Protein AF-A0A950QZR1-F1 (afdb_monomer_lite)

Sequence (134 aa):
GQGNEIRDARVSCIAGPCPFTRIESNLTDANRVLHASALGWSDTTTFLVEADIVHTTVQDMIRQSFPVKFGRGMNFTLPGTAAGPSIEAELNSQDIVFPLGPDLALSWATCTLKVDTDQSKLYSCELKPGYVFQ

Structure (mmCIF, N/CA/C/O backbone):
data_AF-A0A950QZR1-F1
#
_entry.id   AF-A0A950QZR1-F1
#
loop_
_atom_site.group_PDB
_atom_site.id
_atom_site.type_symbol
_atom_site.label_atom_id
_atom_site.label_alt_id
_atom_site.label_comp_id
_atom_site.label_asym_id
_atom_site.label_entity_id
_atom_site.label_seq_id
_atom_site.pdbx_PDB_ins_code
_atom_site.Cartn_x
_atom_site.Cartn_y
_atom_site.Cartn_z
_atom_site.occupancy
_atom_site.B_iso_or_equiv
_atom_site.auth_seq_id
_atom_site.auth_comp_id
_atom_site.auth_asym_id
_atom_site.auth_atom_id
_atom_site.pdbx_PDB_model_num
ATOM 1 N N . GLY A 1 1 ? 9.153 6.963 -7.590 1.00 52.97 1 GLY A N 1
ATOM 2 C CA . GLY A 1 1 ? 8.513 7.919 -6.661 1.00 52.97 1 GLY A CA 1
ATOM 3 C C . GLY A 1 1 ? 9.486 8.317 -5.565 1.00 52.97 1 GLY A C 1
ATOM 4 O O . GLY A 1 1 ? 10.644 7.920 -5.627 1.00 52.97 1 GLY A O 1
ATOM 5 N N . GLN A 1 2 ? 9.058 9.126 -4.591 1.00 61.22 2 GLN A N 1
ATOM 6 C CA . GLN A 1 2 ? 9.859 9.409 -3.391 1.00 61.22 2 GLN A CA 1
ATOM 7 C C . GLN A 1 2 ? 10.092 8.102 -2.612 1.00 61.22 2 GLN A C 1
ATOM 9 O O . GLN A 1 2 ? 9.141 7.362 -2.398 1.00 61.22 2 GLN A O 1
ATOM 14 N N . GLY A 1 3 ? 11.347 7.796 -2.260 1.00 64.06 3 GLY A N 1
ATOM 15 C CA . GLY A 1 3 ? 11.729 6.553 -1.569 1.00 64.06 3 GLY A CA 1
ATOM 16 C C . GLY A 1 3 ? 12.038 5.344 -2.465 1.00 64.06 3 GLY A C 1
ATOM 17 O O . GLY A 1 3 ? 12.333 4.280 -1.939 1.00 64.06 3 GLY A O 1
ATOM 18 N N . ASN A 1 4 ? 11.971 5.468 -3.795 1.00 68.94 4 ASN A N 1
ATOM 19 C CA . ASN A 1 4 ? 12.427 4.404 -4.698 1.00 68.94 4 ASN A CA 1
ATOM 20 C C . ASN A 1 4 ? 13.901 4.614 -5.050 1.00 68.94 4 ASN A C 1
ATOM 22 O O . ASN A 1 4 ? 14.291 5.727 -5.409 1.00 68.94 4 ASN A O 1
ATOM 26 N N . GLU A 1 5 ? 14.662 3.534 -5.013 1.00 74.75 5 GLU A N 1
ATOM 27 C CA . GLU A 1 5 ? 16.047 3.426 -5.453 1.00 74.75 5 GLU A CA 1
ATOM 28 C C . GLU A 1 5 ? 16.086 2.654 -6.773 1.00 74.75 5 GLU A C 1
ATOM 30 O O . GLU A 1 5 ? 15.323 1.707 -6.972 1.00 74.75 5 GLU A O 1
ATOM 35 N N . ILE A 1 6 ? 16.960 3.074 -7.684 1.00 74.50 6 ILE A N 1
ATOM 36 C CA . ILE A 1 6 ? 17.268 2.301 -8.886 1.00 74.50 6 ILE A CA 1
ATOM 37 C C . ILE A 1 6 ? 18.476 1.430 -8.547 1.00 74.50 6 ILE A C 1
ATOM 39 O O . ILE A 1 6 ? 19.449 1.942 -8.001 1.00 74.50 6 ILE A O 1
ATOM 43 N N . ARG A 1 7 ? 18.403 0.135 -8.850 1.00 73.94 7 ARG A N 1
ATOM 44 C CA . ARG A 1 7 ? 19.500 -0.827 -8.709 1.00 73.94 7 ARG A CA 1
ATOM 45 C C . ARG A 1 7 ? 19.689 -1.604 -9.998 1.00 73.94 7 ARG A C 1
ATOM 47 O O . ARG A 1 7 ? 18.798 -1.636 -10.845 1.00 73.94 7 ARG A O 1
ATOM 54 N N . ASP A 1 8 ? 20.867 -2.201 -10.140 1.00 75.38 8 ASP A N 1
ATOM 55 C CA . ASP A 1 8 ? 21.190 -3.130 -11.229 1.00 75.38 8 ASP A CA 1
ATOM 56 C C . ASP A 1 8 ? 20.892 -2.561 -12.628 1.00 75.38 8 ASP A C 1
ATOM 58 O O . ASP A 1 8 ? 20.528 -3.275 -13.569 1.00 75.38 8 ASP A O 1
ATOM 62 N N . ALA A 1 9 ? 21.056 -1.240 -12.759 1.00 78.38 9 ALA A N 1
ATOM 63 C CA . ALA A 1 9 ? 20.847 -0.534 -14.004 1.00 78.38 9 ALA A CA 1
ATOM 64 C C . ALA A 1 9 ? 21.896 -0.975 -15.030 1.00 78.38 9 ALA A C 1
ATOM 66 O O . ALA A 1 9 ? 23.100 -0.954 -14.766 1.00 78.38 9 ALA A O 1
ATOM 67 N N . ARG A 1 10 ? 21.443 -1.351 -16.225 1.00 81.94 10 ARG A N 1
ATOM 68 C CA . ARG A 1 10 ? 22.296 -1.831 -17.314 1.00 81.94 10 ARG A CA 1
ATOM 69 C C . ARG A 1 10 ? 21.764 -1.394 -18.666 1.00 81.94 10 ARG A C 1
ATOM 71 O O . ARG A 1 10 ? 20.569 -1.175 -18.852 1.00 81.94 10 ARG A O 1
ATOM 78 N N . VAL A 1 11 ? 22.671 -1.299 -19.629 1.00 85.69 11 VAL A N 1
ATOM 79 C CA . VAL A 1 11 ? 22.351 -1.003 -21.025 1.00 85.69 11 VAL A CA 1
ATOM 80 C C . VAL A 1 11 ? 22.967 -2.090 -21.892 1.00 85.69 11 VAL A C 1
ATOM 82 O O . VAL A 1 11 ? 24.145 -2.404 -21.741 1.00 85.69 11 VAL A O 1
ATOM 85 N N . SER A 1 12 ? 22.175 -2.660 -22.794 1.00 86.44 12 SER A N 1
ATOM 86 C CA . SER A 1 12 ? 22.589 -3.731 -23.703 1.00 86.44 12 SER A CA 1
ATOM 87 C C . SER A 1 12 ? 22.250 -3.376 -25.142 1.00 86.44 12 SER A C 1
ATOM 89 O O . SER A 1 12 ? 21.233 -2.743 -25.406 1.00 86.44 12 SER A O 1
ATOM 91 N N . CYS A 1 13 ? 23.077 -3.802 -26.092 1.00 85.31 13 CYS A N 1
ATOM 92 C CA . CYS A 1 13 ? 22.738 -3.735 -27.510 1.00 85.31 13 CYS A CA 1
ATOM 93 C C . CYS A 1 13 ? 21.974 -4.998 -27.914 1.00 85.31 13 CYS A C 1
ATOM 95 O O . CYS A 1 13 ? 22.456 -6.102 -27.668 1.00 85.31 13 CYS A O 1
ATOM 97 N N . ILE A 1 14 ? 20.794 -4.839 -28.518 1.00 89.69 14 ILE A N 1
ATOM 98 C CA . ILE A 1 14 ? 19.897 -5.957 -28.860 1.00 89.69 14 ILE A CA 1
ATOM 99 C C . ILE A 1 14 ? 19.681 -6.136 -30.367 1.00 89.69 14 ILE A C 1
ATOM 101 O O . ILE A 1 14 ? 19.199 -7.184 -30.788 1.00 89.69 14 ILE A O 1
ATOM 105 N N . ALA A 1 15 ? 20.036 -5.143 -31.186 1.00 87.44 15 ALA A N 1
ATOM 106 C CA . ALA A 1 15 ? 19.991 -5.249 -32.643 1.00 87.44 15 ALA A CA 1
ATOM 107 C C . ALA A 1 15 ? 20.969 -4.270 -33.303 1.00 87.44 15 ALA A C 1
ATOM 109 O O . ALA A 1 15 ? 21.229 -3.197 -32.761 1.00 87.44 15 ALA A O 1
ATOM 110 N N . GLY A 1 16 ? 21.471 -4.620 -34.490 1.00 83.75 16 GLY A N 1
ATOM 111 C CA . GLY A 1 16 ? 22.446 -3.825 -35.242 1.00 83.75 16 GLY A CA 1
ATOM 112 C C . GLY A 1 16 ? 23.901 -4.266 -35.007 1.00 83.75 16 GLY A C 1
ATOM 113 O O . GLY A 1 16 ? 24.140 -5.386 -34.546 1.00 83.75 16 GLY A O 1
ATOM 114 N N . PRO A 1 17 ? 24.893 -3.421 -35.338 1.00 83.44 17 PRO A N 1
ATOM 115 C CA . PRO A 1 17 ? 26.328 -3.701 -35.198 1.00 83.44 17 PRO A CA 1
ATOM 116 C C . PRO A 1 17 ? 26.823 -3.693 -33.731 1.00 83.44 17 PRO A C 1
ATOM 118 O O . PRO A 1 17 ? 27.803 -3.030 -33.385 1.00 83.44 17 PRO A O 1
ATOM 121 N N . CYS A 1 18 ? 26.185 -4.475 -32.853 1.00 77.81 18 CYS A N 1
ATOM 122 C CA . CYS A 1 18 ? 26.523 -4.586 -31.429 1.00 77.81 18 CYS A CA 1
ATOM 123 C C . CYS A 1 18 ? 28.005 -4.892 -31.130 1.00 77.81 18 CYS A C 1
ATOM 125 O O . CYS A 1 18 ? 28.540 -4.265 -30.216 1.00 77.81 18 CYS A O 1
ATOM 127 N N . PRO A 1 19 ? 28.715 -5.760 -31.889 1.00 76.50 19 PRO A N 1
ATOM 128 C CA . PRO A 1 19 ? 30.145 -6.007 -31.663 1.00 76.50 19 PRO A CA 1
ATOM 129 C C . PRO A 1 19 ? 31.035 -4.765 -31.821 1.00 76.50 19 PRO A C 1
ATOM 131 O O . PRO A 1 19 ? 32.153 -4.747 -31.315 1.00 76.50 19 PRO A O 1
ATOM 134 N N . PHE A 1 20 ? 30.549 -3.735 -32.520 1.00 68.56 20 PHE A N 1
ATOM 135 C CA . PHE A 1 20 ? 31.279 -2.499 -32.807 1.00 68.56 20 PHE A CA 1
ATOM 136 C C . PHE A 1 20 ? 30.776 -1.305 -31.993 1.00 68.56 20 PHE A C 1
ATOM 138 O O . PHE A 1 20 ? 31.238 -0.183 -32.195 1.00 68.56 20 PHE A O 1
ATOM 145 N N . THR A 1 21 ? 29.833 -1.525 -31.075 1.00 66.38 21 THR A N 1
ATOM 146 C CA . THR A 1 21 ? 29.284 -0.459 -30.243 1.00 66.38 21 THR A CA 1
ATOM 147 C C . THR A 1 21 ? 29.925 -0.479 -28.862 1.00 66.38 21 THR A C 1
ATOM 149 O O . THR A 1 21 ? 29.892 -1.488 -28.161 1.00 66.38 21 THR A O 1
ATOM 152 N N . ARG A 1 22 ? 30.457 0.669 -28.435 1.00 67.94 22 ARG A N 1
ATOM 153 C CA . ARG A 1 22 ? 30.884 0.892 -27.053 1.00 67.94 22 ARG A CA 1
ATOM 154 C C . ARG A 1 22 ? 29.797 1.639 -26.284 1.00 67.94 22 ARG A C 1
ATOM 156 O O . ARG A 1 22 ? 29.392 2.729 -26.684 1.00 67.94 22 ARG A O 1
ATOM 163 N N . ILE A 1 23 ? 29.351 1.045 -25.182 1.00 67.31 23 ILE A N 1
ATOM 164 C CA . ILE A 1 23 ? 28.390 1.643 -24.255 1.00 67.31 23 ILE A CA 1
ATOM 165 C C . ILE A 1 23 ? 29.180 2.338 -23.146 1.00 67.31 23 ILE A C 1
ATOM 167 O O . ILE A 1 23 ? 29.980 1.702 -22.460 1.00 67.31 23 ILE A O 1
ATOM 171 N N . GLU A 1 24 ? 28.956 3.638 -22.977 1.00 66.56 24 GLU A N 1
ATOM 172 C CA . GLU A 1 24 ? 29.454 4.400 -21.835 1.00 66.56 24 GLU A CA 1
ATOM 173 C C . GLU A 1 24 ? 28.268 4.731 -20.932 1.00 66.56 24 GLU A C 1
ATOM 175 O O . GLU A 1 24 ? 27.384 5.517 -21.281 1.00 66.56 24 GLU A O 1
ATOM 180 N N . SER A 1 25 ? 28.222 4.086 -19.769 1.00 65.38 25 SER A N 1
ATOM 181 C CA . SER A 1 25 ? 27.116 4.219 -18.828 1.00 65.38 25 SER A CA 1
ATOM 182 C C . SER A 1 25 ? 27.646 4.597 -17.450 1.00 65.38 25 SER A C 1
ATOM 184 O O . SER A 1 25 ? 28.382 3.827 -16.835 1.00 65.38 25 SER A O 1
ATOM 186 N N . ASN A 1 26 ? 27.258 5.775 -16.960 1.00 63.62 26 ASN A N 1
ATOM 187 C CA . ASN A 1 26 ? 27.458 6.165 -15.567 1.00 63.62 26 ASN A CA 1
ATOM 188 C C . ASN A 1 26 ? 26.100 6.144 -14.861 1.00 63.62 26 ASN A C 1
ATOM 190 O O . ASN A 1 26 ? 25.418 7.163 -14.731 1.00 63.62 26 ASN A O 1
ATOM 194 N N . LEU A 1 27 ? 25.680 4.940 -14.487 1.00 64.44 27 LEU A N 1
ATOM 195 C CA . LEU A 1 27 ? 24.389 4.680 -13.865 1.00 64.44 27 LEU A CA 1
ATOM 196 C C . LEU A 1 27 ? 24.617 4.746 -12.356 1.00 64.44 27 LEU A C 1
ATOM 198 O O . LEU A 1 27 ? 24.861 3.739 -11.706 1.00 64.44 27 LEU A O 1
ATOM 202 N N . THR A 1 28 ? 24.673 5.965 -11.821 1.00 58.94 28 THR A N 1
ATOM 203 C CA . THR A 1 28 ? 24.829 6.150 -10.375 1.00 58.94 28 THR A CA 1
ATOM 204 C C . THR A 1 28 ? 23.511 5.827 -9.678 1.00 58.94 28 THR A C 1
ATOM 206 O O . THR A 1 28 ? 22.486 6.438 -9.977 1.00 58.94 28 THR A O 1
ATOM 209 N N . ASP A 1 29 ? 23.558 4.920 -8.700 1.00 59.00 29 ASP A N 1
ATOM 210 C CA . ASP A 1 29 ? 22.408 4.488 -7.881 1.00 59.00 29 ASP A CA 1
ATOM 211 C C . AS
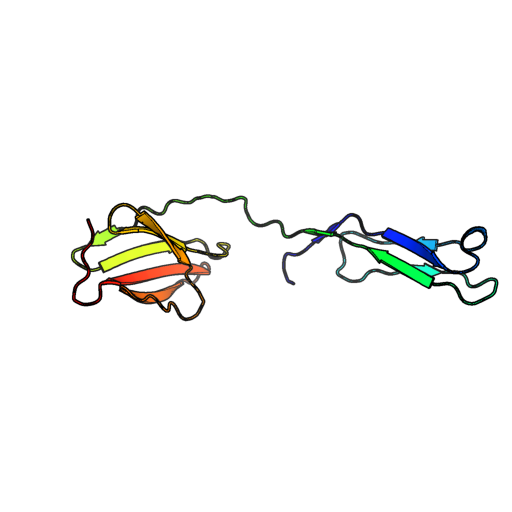P A 1 29 ? 21.713 5.652 -7.137 1.00 59.00 29 ASP A C 1
ATOM 213 O O . ASP A 1 29 ? 20.594 5.531 -6.641 1.00 59.00 29 ASP A O 1
ATOM 217 N N . ALA A 1 30 ? 22.376 6.810 -7.061 1.00 54.62 30 ALA A N 1
ATOM 218 C CA . ALA A 1 30 ? 21.952 7.963 -6.279 1.00 54.62 30 ALA A CA 1
ATOM 219 C C . ALA A 1 30 ? 20.962 8.902 -6.991 1.00 54.62 30 ALA A C 1
ATOM 221 O O . ALA A 1 30 ? 20.354 9.739 -6.323 1.00 54.62 30 ALA A O 1
ATOM 222 N N . ASN A 1 31 ? 20.776 8.800 -8.314 1.00 57.50 31 ASN A N 1
ATOM 223 C CA . ASN A 1 31 ? 19.949 9.752 -9.057 1.00 57.50 31 ASN A CA 1
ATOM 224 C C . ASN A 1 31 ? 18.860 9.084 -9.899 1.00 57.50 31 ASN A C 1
+ + + +
TASK PROMPT:
Where the listing above has a line with "ATOM 195 C CA", start there, and output every line exactly through the line with "ATOM 198 O O", which is also included.

OUTPUT BELOW:
ATOM 195 C CA . LEU A 1 27 ? 24.389 4.680 -13.865 1.00 64.44 27 LEU A CA 1
ATOM 196 C C . LEU A 1 27 ? 24.617 4.746 -12.356 1.00 64.44 27 LEU A C 1
ATOM 198 O O . LEU A 1 27 ? 24.861 3.739 -11.706 1.00 64.44 27 LEU A O 1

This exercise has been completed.